Your goal
Below are the records; give again exactly the line with "ATOM 120 N N", the line with "ATOM 127 N N", and each line that lies between them, and nothing besides.

Records from a collection:
--------------------------------
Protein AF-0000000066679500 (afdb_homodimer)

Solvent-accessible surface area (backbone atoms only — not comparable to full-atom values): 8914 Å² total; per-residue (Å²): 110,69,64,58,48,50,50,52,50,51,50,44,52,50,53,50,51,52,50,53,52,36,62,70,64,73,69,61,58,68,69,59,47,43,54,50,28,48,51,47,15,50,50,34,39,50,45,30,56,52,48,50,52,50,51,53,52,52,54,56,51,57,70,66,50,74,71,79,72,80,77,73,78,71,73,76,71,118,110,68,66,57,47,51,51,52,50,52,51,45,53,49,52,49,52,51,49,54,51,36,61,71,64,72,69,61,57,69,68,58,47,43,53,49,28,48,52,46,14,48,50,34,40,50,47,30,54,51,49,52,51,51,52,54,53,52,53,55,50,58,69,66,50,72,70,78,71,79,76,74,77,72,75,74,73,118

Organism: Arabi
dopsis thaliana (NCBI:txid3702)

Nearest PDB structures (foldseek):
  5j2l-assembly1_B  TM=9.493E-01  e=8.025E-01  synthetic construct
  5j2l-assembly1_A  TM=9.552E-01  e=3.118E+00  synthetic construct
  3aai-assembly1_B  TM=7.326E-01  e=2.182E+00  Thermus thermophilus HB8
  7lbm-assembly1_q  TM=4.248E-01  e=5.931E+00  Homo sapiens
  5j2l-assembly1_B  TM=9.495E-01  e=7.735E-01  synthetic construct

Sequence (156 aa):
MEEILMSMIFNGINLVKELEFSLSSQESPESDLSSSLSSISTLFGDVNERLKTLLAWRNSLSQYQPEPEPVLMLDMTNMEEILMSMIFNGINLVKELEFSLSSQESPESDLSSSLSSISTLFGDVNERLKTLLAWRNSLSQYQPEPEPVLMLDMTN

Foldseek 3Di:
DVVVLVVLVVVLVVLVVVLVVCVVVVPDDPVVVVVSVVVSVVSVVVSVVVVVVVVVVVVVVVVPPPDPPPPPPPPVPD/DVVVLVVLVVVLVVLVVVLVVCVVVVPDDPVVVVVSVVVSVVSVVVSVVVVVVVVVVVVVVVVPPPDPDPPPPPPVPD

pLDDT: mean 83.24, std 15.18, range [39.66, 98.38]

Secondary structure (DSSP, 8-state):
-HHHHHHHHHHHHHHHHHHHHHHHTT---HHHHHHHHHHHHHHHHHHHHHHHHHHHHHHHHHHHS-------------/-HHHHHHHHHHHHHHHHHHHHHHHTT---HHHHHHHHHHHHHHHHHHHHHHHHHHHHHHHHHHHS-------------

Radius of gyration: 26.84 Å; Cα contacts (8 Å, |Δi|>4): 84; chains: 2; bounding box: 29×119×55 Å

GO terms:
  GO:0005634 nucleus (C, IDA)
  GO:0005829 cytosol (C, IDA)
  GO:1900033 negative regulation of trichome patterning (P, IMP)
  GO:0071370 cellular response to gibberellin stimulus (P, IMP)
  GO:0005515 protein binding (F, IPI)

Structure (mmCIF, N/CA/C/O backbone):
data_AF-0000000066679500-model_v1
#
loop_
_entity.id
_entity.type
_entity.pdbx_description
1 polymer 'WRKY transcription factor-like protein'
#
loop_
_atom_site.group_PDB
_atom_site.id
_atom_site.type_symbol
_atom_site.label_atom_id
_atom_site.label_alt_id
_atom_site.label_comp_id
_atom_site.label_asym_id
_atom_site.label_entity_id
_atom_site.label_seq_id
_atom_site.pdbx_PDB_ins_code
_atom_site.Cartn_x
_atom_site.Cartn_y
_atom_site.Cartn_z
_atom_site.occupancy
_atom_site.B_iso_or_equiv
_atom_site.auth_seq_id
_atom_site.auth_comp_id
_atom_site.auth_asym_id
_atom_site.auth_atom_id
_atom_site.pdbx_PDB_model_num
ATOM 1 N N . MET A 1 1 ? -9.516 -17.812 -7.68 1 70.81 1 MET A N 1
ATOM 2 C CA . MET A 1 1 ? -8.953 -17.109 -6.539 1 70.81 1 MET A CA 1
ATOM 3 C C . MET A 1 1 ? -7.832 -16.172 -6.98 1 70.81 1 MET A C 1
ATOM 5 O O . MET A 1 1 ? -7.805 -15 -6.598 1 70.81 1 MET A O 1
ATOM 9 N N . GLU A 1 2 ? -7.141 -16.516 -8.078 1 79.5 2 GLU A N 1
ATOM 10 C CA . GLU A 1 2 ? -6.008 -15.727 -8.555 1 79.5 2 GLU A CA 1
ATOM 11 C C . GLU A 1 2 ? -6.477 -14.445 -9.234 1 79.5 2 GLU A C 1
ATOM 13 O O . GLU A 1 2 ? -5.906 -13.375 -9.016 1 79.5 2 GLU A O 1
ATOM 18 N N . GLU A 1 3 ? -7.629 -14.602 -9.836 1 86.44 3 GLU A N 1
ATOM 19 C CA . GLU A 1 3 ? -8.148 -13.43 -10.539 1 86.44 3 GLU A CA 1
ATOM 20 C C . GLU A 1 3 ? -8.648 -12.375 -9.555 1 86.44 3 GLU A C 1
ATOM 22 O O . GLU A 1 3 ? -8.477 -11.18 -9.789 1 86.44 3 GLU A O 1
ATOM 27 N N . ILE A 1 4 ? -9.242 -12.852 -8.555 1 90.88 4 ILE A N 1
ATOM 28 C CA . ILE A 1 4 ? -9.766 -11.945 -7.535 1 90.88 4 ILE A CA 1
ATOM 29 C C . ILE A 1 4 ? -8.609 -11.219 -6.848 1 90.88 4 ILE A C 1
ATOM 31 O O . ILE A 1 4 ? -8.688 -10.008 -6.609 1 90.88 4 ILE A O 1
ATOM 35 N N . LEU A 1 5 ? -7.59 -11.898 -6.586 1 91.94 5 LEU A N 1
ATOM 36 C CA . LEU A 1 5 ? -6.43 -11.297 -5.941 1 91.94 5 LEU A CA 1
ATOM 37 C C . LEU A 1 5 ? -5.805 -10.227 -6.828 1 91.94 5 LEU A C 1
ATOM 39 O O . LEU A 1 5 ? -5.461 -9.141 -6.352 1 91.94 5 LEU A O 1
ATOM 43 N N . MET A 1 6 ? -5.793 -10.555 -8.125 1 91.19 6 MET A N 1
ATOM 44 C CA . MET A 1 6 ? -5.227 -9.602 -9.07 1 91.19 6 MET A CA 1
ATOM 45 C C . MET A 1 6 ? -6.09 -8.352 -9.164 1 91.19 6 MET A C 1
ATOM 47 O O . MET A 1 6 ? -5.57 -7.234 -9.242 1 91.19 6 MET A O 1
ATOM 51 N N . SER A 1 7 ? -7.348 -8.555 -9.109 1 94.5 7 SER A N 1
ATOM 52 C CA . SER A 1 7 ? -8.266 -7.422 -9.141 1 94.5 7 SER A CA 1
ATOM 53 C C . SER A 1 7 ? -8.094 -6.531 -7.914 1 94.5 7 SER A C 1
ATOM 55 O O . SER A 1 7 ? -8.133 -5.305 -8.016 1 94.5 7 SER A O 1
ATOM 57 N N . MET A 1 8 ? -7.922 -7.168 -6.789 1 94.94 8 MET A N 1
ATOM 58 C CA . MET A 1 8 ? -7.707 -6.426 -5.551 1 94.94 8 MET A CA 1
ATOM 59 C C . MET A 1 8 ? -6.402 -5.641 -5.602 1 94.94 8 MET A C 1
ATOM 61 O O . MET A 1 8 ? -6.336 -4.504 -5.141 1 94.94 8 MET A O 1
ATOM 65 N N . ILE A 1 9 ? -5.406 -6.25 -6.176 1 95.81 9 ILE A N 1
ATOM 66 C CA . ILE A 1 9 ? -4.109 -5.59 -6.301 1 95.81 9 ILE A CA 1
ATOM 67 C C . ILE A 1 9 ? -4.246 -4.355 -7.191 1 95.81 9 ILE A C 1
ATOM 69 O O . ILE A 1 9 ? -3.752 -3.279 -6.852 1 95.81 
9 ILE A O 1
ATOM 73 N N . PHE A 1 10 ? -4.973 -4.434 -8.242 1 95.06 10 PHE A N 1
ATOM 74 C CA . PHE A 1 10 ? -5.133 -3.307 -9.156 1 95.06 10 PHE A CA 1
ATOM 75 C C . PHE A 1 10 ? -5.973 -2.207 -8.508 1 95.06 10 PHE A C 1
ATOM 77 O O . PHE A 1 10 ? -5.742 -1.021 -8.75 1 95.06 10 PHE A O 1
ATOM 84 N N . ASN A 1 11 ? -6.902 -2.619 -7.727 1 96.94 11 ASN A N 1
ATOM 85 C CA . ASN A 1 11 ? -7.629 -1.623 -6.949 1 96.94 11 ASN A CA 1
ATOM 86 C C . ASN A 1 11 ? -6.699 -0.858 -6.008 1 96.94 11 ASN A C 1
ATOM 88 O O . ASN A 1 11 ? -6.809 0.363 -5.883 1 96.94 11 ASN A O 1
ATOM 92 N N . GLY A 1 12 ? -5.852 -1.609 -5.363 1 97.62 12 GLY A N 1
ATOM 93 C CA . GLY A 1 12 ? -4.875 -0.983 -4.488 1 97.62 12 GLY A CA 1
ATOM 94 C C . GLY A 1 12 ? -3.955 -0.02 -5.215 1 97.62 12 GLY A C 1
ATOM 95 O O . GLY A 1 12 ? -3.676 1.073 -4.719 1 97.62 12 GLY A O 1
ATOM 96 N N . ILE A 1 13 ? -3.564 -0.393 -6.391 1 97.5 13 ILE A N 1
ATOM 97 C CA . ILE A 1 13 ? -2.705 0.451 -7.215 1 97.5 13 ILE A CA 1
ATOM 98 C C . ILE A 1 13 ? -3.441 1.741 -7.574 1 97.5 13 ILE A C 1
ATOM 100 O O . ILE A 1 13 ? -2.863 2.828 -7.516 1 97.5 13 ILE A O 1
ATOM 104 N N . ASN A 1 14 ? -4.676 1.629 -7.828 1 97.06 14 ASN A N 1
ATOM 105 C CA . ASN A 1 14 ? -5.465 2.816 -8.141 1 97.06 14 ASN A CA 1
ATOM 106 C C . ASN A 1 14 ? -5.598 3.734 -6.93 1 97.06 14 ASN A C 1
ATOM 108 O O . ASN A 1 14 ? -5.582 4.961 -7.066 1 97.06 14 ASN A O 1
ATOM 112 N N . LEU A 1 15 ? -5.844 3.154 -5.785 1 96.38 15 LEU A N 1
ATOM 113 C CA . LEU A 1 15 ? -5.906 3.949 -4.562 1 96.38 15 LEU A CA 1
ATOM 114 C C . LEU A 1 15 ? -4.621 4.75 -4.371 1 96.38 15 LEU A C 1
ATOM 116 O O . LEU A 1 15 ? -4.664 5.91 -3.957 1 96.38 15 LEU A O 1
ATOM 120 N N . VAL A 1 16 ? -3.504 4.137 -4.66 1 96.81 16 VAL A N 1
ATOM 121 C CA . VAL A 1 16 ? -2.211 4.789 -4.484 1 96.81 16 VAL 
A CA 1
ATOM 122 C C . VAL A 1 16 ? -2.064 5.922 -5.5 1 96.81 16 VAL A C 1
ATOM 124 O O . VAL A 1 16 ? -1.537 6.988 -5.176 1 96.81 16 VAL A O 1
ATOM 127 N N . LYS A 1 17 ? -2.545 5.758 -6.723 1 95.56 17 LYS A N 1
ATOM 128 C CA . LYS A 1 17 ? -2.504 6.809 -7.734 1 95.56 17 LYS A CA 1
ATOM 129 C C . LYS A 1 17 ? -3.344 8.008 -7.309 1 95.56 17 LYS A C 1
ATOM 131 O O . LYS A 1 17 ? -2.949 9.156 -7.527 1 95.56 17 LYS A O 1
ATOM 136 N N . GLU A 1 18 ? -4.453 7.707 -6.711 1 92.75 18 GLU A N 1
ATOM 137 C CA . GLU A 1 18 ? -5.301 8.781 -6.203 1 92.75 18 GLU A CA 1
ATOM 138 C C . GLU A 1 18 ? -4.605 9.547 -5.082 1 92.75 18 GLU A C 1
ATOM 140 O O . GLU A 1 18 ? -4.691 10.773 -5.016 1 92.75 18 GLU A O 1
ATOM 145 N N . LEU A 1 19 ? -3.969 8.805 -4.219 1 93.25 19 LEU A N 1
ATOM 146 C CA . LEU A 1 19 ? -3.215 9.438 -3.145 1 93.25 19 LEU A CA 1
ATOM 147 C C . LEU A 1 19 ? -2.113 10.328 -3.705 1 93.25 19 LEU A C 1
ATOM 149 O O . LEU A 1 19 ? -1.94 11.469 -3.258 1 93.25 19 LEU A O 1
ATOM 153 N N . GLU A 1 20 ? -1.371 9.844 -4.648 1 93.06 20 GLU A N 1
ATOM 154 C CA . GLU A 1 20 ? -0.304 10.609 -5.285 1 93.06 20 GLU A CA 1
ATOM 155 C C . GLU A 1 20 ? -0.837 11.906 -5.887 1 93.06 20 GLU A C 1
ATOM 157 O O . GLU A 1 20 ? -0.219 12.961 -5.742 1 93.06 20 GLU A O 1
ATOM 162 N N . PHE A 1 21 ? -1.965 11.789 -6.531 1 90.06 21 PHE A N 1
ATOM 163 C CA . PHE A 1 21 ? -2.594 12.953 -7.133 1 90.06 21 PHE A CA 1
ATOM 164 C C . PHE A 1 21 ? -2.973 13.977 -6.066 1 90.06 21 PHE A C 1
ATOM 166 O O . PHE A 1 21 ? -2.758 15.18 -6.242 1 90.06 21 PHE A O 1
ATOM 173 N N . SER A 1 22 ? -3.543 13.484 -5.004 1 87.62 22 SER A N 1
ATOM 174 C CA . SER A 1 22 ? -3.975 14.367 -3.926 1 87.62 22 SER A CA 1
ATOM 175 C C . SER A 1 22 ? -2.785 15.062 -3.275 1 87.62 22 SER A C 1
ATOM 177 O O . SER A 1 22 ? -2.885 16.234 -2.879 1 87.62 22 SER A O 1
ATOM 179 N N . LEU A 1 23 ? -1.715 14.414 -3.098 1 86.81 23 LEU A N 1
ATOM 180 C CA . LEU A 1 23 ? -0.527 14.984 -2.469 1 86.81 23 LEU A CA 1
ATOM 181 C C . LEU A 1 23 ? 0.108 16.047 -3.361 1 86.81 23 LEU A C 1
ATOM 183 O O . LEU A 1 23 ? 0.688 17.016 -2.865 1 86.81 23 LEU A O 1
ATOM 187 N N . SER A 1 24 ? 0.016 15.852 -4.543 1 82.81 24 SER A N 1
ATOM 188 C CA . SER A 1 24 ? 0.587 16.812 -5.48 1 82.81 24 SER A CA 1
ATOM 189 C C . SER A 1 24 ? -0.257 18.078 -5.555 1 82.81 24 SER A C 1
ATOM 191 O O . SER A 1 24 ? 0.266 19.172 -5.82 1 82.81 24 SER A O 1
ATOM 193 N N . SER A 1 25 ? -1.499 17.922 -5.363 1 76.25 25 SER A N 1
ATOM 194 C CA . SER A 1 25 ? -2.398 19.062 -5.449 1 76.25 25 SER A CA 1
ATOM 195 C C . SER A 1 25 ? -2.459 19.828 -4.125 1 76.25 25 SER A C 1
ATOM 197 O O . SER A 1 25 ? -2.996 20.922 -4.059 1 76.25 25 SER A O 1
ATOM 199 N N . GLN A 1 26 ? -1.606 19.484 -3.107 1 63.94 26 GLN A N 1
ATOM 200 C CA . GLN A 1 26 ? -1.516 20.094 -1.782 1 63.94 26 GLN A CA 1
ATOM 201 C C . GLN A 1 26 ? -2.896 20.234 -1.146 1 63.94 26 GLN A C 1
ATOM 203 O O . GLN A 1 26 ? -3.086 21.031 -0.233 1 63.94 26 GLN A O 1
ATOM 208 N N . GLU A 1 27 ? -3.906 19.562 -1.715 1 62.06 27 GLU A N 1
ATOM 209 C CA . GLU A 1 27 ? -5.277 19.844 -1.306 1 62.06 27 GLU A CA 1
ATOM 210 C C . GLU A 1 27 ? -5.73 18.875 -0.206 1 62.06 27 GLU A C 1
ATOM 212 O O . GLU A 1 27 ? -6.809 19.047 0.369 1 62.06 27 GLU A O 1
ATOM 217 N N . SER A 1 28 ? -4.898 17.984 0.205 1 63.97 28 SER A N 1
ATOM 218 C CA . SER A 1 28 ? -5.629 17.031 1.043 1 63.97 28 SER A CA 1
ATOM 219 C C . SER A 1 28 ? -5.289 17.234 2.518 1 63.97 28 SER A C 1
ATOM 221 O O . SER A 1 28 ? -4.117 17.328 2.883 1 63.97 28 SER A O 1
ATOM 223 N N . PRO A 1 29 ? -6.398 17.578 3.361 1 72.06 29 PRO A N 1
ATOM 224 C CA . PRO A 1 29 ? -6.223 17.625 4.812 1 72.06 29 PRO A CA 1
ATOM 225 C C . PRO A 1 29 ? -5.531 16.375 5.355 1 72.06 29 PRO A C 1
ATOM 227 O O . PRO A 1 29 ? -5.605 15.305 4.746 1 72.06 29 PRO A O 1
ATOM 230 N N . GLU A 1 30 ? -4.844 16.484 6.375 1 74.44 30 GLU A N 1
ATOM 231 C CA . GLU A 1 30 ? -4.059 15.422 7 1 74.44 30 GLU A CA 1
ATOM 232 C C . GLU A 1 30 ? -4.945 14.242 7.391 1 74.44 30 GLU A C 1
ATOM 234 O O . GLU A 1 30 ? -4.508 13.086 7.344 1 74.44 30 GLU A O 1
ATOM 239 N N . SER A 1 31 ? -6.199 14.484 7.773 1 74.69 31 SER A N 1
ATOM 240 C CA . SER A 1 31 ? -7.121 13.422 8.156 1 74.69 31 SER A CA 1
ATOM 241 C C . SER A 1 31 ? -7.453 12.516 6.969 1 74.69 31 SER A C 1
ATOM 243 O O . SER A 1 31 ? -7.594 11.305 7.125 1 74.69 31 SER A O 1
--------------------------------
Response area
ATOM 120 N N . VAL A 1 16 ? -3.504 4.137 -4.66 1 96.81 16 VAL A N 1
ATOM 121 C CA . VAL A 1 16 ? -2.211 4.789 -4.484 1 96.81 16 VAL 
A CA 1
ATOM 122 C C . VAL A 1 16 ? -2.064 5.922 -5.5 1 96.81 16 VAL A C 1
ATOM 124 O O . VAL A 1 16 ? -1.537 6.988 -5.176 1 96.81 16 VAL A O 1
ATOM 127 N N . LYS A 1 17 ? -2.545 5.758 -6.723 1 95.56 17 LYS A N 1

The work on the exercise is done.